Well on my bags in the back it has just one screw hole on the bottow of the bag. Would you happen to have pics by chance?


----------



## EAZY_510

> _Originally posted by Purple Haze_@Feb 6 2006, 02:28 PM~4788821
> *Well on my bags in the back it has just one screw hole on the bottow of the bag. Would you happen to have pics by chance?
> *



not on me but ill get you some it has one right in the midle


----------



## Sonu

that three looks TIGHT


----------



## KrazyLac

eazy 510 u have a number where I can call and get some info on these bags?


----------



## 416impala

Those look like 2 seperate bags just held together with a plate.


----------



## Purple Haze

> _Originally posted by phatz_@Feb 8 2006, 01:04 PM~4803347
> *Those look like 2 seperate bags just held together with a plate.
> *


Kinda what i was thinking. Thats probably why the price is like buying 4 slams! LOL


----------



## nixon186

i still can't believe they don't fold.


----------



## Purple Haze

> _Originally posted by nixon186_@Feb 8 2006, 02:14 PM~4803848
> *i still can't believe they don't fold.
> *


Well that has yet to be seen though. I havnt seen anybody with these until now...


----------



## EAZY_510

> _Originally posted by Purple Haze_@Feb 8 2006, 02:24 PM~4803916
> *Well that has yet to be seen though. I havnt seen anybody with these until now...
> *



you will soon theres only 3 off us with them


----------



## Purple Haze

> _Originally posted by EAZY_510_@Feb 8 2006, 02:53 PM~4804097
> *you will soon theres only 3 off us with them
> *


Maybe 4 now cuz i am really thinkin about picking some up and see if i can get that pause 3 i have been wanting! :biggrin:


----------



## KREWL-TEE-2003

AIR RIDE IS JUST AS MUCH FUN AS HYDROS!


----------



## 416impala

Does not look like he has the bag mounted on the axle for that kind of lift. 

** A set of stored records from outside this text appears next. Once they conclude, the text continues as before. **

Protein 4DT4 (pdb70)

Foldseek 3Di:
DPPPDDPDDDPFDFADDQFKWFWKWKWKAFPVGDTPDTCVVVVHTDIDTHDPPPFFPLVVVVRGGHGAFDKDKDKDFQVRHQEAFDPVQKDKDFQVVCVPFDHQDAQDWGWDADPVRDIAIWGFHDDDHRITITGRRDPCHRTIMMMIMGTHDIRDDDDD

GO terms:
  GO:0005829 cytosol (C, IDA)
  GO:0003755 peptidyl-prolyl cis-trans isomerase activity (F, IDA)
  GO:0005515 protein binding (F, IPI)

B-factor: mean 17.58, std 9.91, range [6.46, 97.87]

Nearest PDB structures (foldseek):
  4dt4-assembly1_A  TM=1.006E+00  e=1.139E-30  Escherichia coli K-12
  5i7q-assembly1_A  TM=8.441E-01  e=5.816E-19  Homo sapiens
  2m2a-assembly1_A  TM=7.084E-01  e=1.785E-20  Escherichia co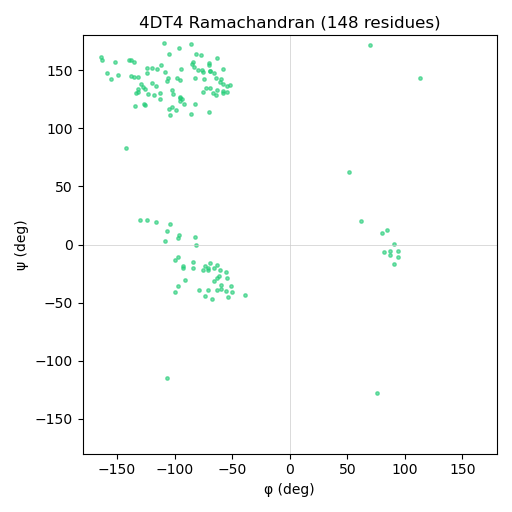li K-12
  7oxh-assembly1_A  TM=8.780E-01  e=4.045E-13  Thermus thermophilus HB8
  5i7p-assembly1_A  TM=7.694E-01  e=6.540E-14  Homo sapiens

Organism: Escherichia coli (strain K12) (NCBI:txid83333)

Sequence (160 aa):
HSSGLVPRGSHMMSESVQSNSAVLLVHFTLLKLDDGTTAESSTRNNGKPALFRLGDASLSEGLEQHLLGLKVGDKTTTFSSLEPDAAFGVPSPDLLIQYFSRREFMDAGEPEIGAIMLLFTAMDGSEMPGVIREINGDSITVDFNHPLAGQTVVHHFDIEVLEIDPALEA

CATH classification: 3.10.50.40 (+1 more: 2.40.10.330)

InterPro domains:
  IPR001179 FKBP-type peptidyl-prolyl cis-trans isomerase domain [PF00254] (3-140)
  IPR001179 FKBP-type peptidyl-prolyl cis-trans isomerase domain [PS50059] (8-72)
  IPR046357 Peptidyl-prolyl cis-trans isomerase domain superfamily [G3DSA:3.10.50.40] (13-142)
  IPR048261 PPIase chaperone SlpA/SlyD-like, insertion domain superfamily [G3DSA:2.40.10.330] (73-129)

Radius of gyration: 19.98 Å; Cα contacts (8 Å, |Δi|>4): 324; chains: 1; bounding box: 37×37×66 Å

Secondary structure (DSSP, 8-state):
--S------SSS-SS--TT-EEEEEEEEEETTS-EEEEHHHHTS-EEEETTSSSS-HHHHHHHTT--TT-EEEEEE-GGGTT----GGGEEEEEGGGGTTT----TT-EEEEE-TTS-EEEEEEEEEETTEEEEE-S-TTTT--EEEEEEEEEESPPPP-

Solvent-accessible surface area: 10670 Å² total; per-residue (Å²): 186,123,82,68,129,121,126,134,76,35,160,88,18,76,23,3,88,73,106,3,9,0,47,0,73,24,20,6,81,35,120,112,45,75,68,33,84,6,3,200,124,67,64,133,52,22,96,17,106,2,44,81,101,77,26,32,145,14,8,23,122,74,0,64,47,28,105,87,49,54,158,28,86,21,65,12,106,20,135,37,10,65,24,98,73,35,114,114,67,35,78,156,44,21,95,161,111,13,160,147,62,40,140,6,99,118,49,34,119,24,113,35,109,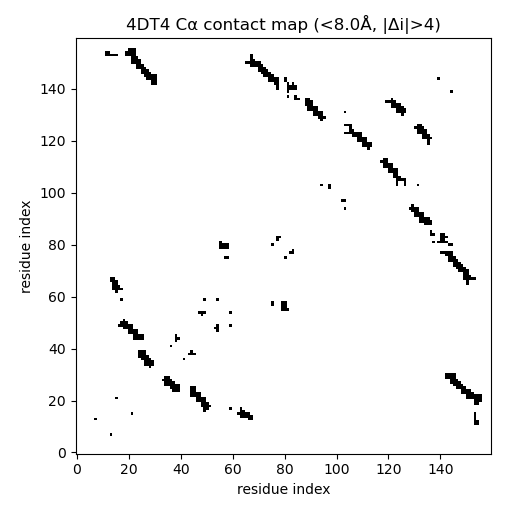42,201,124,46,63,118,96,68,1,52,1,110,97,57,117,49,75,50,0,16,0,24,26,23,84,106,16,16,38,68,30,0,63,4,46,4,45,1,50,73,2,60,54,83,179,165,169

Structure (mmCIF, N/CA/C/O backbone):
data_4DT4
#
_entry.id   4DT4
#
_cell.length_a   40.120
_cell.length_b   29.230
_cell.length_c   60.690
_cell.angle_alpha   90.00
_cell.angle_beta   93.20
_cell.angle_gamma   90.00
#
_symmetry.space_group_name_H-M   'P 1 21 1'
#
loop_
_entity.id
_entity.type
_entity.pdbx_description
1 polymer 'FKBP-type 16 kDa peptidyl-prolyl cis-trans isomerase'
2 water water
#
loop_
_atom_site.group_PDB
_atom_site.id
_atom_site.type_symbol
_atom_site.label_atom_id
_atom_site.label_alt_id
_atom_site.label_comp_id
_atom_site.label_asym_id
_atom_site.label_entity_id
_atom_site.label_seq_id
_atom_site.pdbx_PDB_ins_code
_atom_site.Cartn_x
_atom_site.Cartn_y
_atom_site.Cartn_z
_atom_site.occupancy
_atom_site.B_iso_or_equiv
_atom_site.auth_seq_id
_atom_site.auth_comp_id
_atom_site.auth_asym_id
_atom_site.auth_atom_id
_atom_site.pdbx_PDB_model_num
ATOM 1 N N . HIS A 1 10 ? 7.323 -13.614 -27.149 1.00 30.82 -10 HIS A N 1
ATOM 2 C CA . HIS A 1 10 ? 7.277 -13.390 -25.663 1.00 30.08 -10 HIS A CA 1
ATOM 3 C C . HIS A 1 10 ? 5.930 -13.726 -24.893 1.00 32.64 -10 HIS A C 1
ATOM 4 O O . HIS A 1 10 ? 4.812 -13.282 -25.261 1.00 34.73 -10 HIS A O 1
ATOM 11 N N . SER A 1 11 ? 6.070 -14.523 -23.856 1.00 31.69 -9 SER A N 1
ATOM 12 C CA . SER A 1 11 ? 4.899 -15.048 -23.198 1.00 31.68 -9 SER A CA 1
ATOM 13 C C . SER A 1 11 ? 4.870 -14.524 -21.800 1.00 32.20 -9 SER A C 1
ATOM 14 O O . SER A 1 11 ? 4.157 -15.081 -20.952 1.00 35.31 -9 SER A O 1
ATOM 17 N N . SER A 1 12 ? 5.603 -13.435 -21.559 1.00 31.60 -8 SER A N 1
ATOM 18 C CA . SER A 1 12 ? 5.853 -13.069 -20.226 1.00 30.51 -8 SER A CA 1
ATOM 19 C C . SER A 1 12 ? 4.830 -12.057 -19.609 1.00 30.88 -8 SER A C 1
ATOM 20 O O . SER A 1 12 ? 4.708 -11.980 -18.407 1.00 30.78 -8 SER A O 1
ATOM 23 N N . GLY A 1 13 ? 4.074 -11.315 -20.434 1.00 28.60 -7 GLY A N 1
ATOM 24 C CA . GLY A 1 13 ? 3.325 -10.161 -19.927 1.00 23.65 -7 GLY A CA 1
ATOM 25 C C . GLY A 1 13 ? 4.360 -8.993 -19.822 1.00 20.37 -7 GLY A C 1
ATOM 26 O O . GLY A 1 13 ? 4.130 -7.965 -19.256 1.00 23.58 -7 GLY A O 1
ATOM 27 N N . LEU A 1 14 ? 5.543 -9.192 -20.368 1.00 18.19 -6 LEU A N 1
ATOM 28 C CA . LEU A 1 14 ? 6.590 -8.122 -20.346 1.00 14.96 -6 LEU A CA 1
ATOM 29 C C . LEU A 1 14 ? 6.173 -6.975 -21.265 1.00 13.81 -6 LEU A C 1
ATOM 30 O O . LEU A 1 14 ? 5.697 -7.180 -22.404 1.00 16.43 -6 LEU A O 1
ATOM 35 N N . VAL A 1 15 ? 6.325 -5.769 -20.781 1.00 13.87 -5 VAL A N 1
ATOM 36 C CA . VAL A 1 15 ? 5.857 -4.601 -21.591 1.00 17.10 -5 VAL A CA 1
ATOM 37 C C . VAL A 1 15 ? 6.978 -3.614 -21.583 1.00 15.66 -5 VAL A C 1
ATOM 38 O O . VAL A 1 15 ? 7.554 -3.397 -20.546 1.00 16.16 -5 VAL A O 1
ATOM 42 N N . PRO A 1 16 ? 7.390 -3.059 -22.746 1.00 13.83 -4 PRO A N 1
ATOM 43 C CA . PRO A 1 16 ? 8.411 -2.014 -22.688 1.00 13.92 -4 PRO A CA 1
ATOM 44 C C . PRO A 1 16 ? 7.988 -0.890 -21.751 1.00 15.05 -4 PRO A C 1
ATOM 45 O O . PRO A 1 16 ? 6.799 -0.448 -21.766 1.00 16.83 -4 PRO A O 1
ATOM 49 N N . ARG A 1 17 ? 8.904 -0.403 -20.911 1.00 15.15 -3 ARG A N 1
ATOM 50 C CA . ARG A 1 17 ? 8.523 0.666 -20.003 1.00 16.84 -3 ARG A CA 1
ATOM 51 C C . ARG A 1 17 ? 8.404 2.020 -20.727 1.00 18.17 -3 ARG A C 1
ATOM 52 O O . ARG A 1 17 ? 9.369 2.476 -21.407 1.00 17.29 -3 ARG A O 1
ATOM 60 N N . GLY A 1 18 ? 7.278 2.711 -20.490 1.00 17.64 -2 GLY A N 1
ATOM 61 C CA . GLY A 1 18 ? 6.985 3.972 -21.188 1.00 19.63 -2 GLY A CA 1
ATOM 62 C C . GLY A 1 18 ? 7.820 5.124 -20.688 1.00 22.74 -2 GLY A C 1
ATOM 63 O O . GLY A 1 18 ? 8.334 5.940 -21.490 1.00 26.31 -2 GLY A O 1
ATOM 64 N N . SER A 1 19 ? 7.953 5.252 -19.400 1.00 22.86 -1 SER A N 1
ATOM 65 C CA . SER A 1 19 ? 8.623 6.406 -18.757 1.00 22.42 -1 SER A CA 1
ATOM 66 C C . SER A 1 19 ? 10.167 6.359 -18.821 1.00 19.60 -1 SER A C 1
ATOM 67 O O . SER A 1 19 ? 10.809 5.271 -18.918 1.00 20.93 -1 SER A O 1
ATOM 70 N N . HIS A 1 20 ? 10.771 7.515 -18.580 1.00 20.27 0 HIS A N 1
ATOM 71 C CA . HIS A 1 20 ? 12.184 7.666 -18.477 1.00 17.98 0 HIS A CA 1
ATOM 72 C C . HIS A 1 20 ? 12.774 7.151 -17.166 1.00 18.52 0 HIS A C 1
ATOM 73 O O . HIS A 1 20 ? 13.928 6.827 -17.120 1.00 20.19 0 HIS A O 1
ATOM 80 N N . MET A 1 21 ? 11.982 7.052 -16.127 1.00 17.00 1 MET A N 1
ATOM 81 C CA A MET A 1 21 ? 12.356 6.644 -14.795 0.50 17.43 1 MET A CA 1
ATOM 82 C CA B MET A 1 21 ? 12.416 6.632 -14.802 0.50 17.53 1 MET A CA 1
ATOM 83 C C . MET A 1 21 ? 11.471 5.422 -14.452 1.00 14.13 1 MET A C 1
ATOM 84 O O . MET A 1 21 ? 10.413 5.194 -15.075 1.00 15.76 1 MET A O 1
ATOM 93 N N . SER A 1 22 ? 11.838 4.759 -13.389 1.00 14.52 2 SER A N 1
ATOM 94 C CA . SER A 1 22 ? 11.028 3.620 -12.960 1.00 13.58 2 SER A CA 1
ATOM 95 C C . SER A 1 22 ? 9.630 4.131 -12.664 1.00 13.78 2 SER A C 1
ATOM 96 O O . SER A 1 22 ? 9.429 5.151 -12.047 1.00 16.77 2 SER A O 1
ATOM 99 N N . GLU A 1 23 ? 8.654 3.317 -13.023 1.00 12.62 3 GLU A N 1
ATOM 100 C CA . GLU A 1 23 ? 7.249 3.666 -12.779 1.00 13.79 3 GLU A CA 1
ATOM 101 C C . GLU A 1 23 ? 6.763 3.117 -11.448 1.00 11.13 3 GLU A C 1
ATOM 102 O O . GLU A 1 23 ? 5.746 3.542 -10.956 1.00 13.26 3 GLU A O 1
ATOM 108 N N . SER A 1 24 ? 7.460 2.138 -10.906 1.00 11.83 4 SER A N 1
ATOM 109 C CA . SER A 1 24 ? 7.077 1.657 -9.573 1.00 10.71 4 SER A CA 1
ATOM 110 C C . SER A 1 24 ? 8.363 1.416 -8.830 1.00 9.63 4 SER A C 1
ATOM 111 O O . SER A 1 24 ? 9.452 1.304 -9.469 1.00 10.10 4 SER A O 1
ATOM 114 N N . VAL A 1 25 ? 8.324 1.386 -7.521 1.00 9.00 5 VAL A N 1
ATOM 115 C CA . VAL A 1 25 ? 9.583 1.266 -6.699 1.00 8.17 5 VAL A CA 1
ATOM 116 C C . VAL A 1 25 ? 10.209 -0.075 -6.933 1.00 7.95 5 VAL A C 1
ATOM 117 O O . VAL A 1 25 ? 9.570 -1.138 -6.790 1.00 8.95 5 VAL A O 1
ATOM 121 N N . GLN A 1 26 ? 11.521 -0.029 -7.227 1.00 8.11 6 GLN A N 1
ATOM 122 C CA . GLN A 1 26 ? 12.347 -1.186 -7.456 1.00 8.19 6 GLN A CA 1
ATOM 123 C C . GLN A 1 26 ? 13.325 -1.399 -6.325 1.00 8.43 6 GLN A C 1
ATOM 124 O O . GLN A 1 26 ? 13.457 -0.556 -5.429 1.00 9.35 6 GLN A O 1
ATOM 130 N N . SER A 1 27 ? 14.023 -2.519 -6.394 1.00 10.25 7 SER A N 1
ATOM 131 C CA . SER A 1 27 ? 14.890 -2.977 -5.304 1.00 12.05 7 SER A CA 1
ATOM 132 C C . SER A 1 27 ? 16.021 -1.969 -4.984 1.00 11.36 7 SER A C 1
ATOM 133 O O . SER A 1 27 ? 16.549 -2.031 -3.877 1.00 10.87 7 SER A O 1
ATOM 136 N N . ASN A 1 28 ? 16.382 -1.099 -5.928 1.00 11.81 8 ASN A N 1
ATOM 137 C CA . ASN A 1 28 ? 17.408 -0.113 -5.717 1.00 11.37 8 ASN A CA 1
ATOM 138 C C . ASN A 1 28 ? 16.980 1.334 -5.961 1.00 10.70 8 ASN A C 1
ATOM 139 O O . ASN A 1 28 ? 17.781 2.222 -6.156 1.00 11.97 8 ASN A O 1
ATOM 144 N N . SER A 1 29 ? 15.666 1.585 -5.909 1.00 8.29 9 SER A N 1
ATOM 145 C CA . SER A 1 29 ? 15.189 2.906 -6.134 1.00 7.27 9 SER A CA 1
ATOM 146 C C . SER A 1 29 ? 15.539 3.901 -5.015 1.00 7.24 9 SER A C 1
ATOM 147 O O . SER A 1 29 ? 15.585 3.553 -3.858 1.00 8.81 9 SER A O 1
ATOM 150 N N . ALA A 1 30 ? 15.706 5.154 -5.401 1.00 7.66 10 ALA A N 1
ATOM 151 C CA . ALA A 1 30 ? 15.664 6.291 -4.506 1.00 9.51 10 ALA A CA 1
ATOM 152 C C . ALA A 1 30 ? 14.266 6.848 -4.544 1.00 9.13 10 ALA A C 1
ATOM 153 O O . ALA A 1 30 ? 13.783 7.156 -5.635 1.00 13.77 10 ALA A O 1
ATOM 155 N N . VAL A 1 31 ? 13.647 6.988 -3.409 1.00 7.27 11 VAL A N 1
ATOM 156 C CA . VAL A 1 31 ? 12.205 7.376 -3.390 1.00 8.25 11 VAL A CA 1
ATOM 157 C C . VAL A 1 31 ? 12.020 8.578 -2.516 1.00 6.82 11 VAL A C 1
ATOM 158 O O . VAL A 1 31 ? 12.362 8.537 -1.331 1.00 8.72 11 VAL A O 1
ATOM 162 N N . LEU A 1 32 ? 11.504 9.674 -3.092 1.00 8.15 12 LEU A N 1
ATOM 163 C CA A LEU A 1 32 ? 11.102 10.848 -2.299 0.50 7.50 12 LEU A CA 1
ATOM 164 C CA B LEU A 1 32 ? 11.174 10.850 -2.296 0.50 7.63 12 LEU A CA 1
ATOM 165 C C . LEU A 1 32 ? 9.729 10.583 -1.727 1.00 7.60 12 LEU A C 1
ATOM 166 O O . LEU A 1 32 ? 8.842 10.220 -2.508 1.00 8.64 12 LEU A O 1
ATOM 175 N N . VAL A 1 33 ? 9.620 10.744 -0.412 1.00 7.46 13 VAL A N 1
ATOM 176 C CA . VAL A 1 33 ? 8.349 10.439 0.238 1.00 7.48 13 VAL A CA 1
ATOM 177 C C . VAL A 1 33 ? 7.943 11.515 1.236 1.00 7.31 13 VAL A C 1
ATOM 178 O O . VAL A 1 33 ? 8.770 12.259 1.784 1.00 8.55 13 VAL A O 1
ATOM 182 N N . HIS A 1 34 ? 6.614 11.564 1.495 1.00 7.35 14 HIS A N 1
ATOM 183 C CA . HIS A 1 34 ? 6.159 12.081 2.772 1.00 9.40 14 HIS A CA 1
ATOM 184 C C . HIS A 1 34 ? 5.876 10.925 3.722 1.00 7.77 14 HIS A C 1
ATOM 185 O O . HIS A 1 34 ? 5.387 9.878 3.225 1.00 10.01 14 HIS A O 1
ATOM 192 N N . PHE A 1 35 ? 6.165 11.068 4.997 1.00 7.88 15 PHE A N 1
ATOM 193 C CA . PHE A 1 35 ? 5.796 9.981 5.911 1.00 7.74 15 PHE A CA 1
ATOM 194 C C . PHE A 1 35 ? 5.543 10.481 7.300 1.00 7.82 15 PHE A C 1
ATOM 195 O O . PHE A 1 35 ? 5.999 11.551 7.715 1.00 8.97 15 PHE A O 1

Probably on a trailing arm to get much more lift. If he is running high psi in the 1 rear bag, dumps the other rear and has allota weight back there it will 3

Im sure he is running a nitrogen setup with higher pressure.


----------



## Purple Haze

> _Originally posted by phatz_@Feb 21 2006, 10:21 PM~4898378
> *Does not look like he has the bag mounted on the axle for that kind of lift.
> 
> Probably on a trailing arm to get much more lift. If he is running high psi in the 1 rear bag, dumps the other rear and has allota weight back there it will 3
> 
> Im sure he is running a nitrogen setup with higher pressure.
> *


Trailing arm on a cutty? Where would you connect the top of the bag to? To make it straight that is.


----------



## 416impala

I have to go get under my cutty and have a look. I havent worked on a g-body in a while. im sure its all customer lower arms that have bag mounts on them. Im not sure about the top mount I gota get under mine and have a look.


----------



## Purple Haze

> _Originally posted by phatz_@Feb 22 2006, 10:18 AM~4901023
> *I have to go get under my cutty and have a look. I havent worked on a g-body in a while. im sure its all customer lower arms that have bag mounts on them. Im not sure about the top mount I gota get under mine and have a look.
> *


Let me know if you come up with anything so i can give it a shot.


----------



## warning

when you three wheel with air do you still have to reinforce? I have no experience with air just hydros, so It seems to me that you would still have to reinforce cuz its still the same forces on the weak ass frame, and g-bodys do have a weak frame


----------



## 416impala

> _Originally posted by warning_@Feb 22 2006, 11:46 AM~4902185
> *when you three wheel with air do you still have to reinforce? I have no experience with air just hydros, so It seems to me that you would still have to reinforce cuz its still the same forces on the weak ass frame, and g-bodys do have a weak frame
> *




You technially dont have to reinforce anything.. 

Do you have to? No
Should you? Yes
Does everybody do what should be done? No.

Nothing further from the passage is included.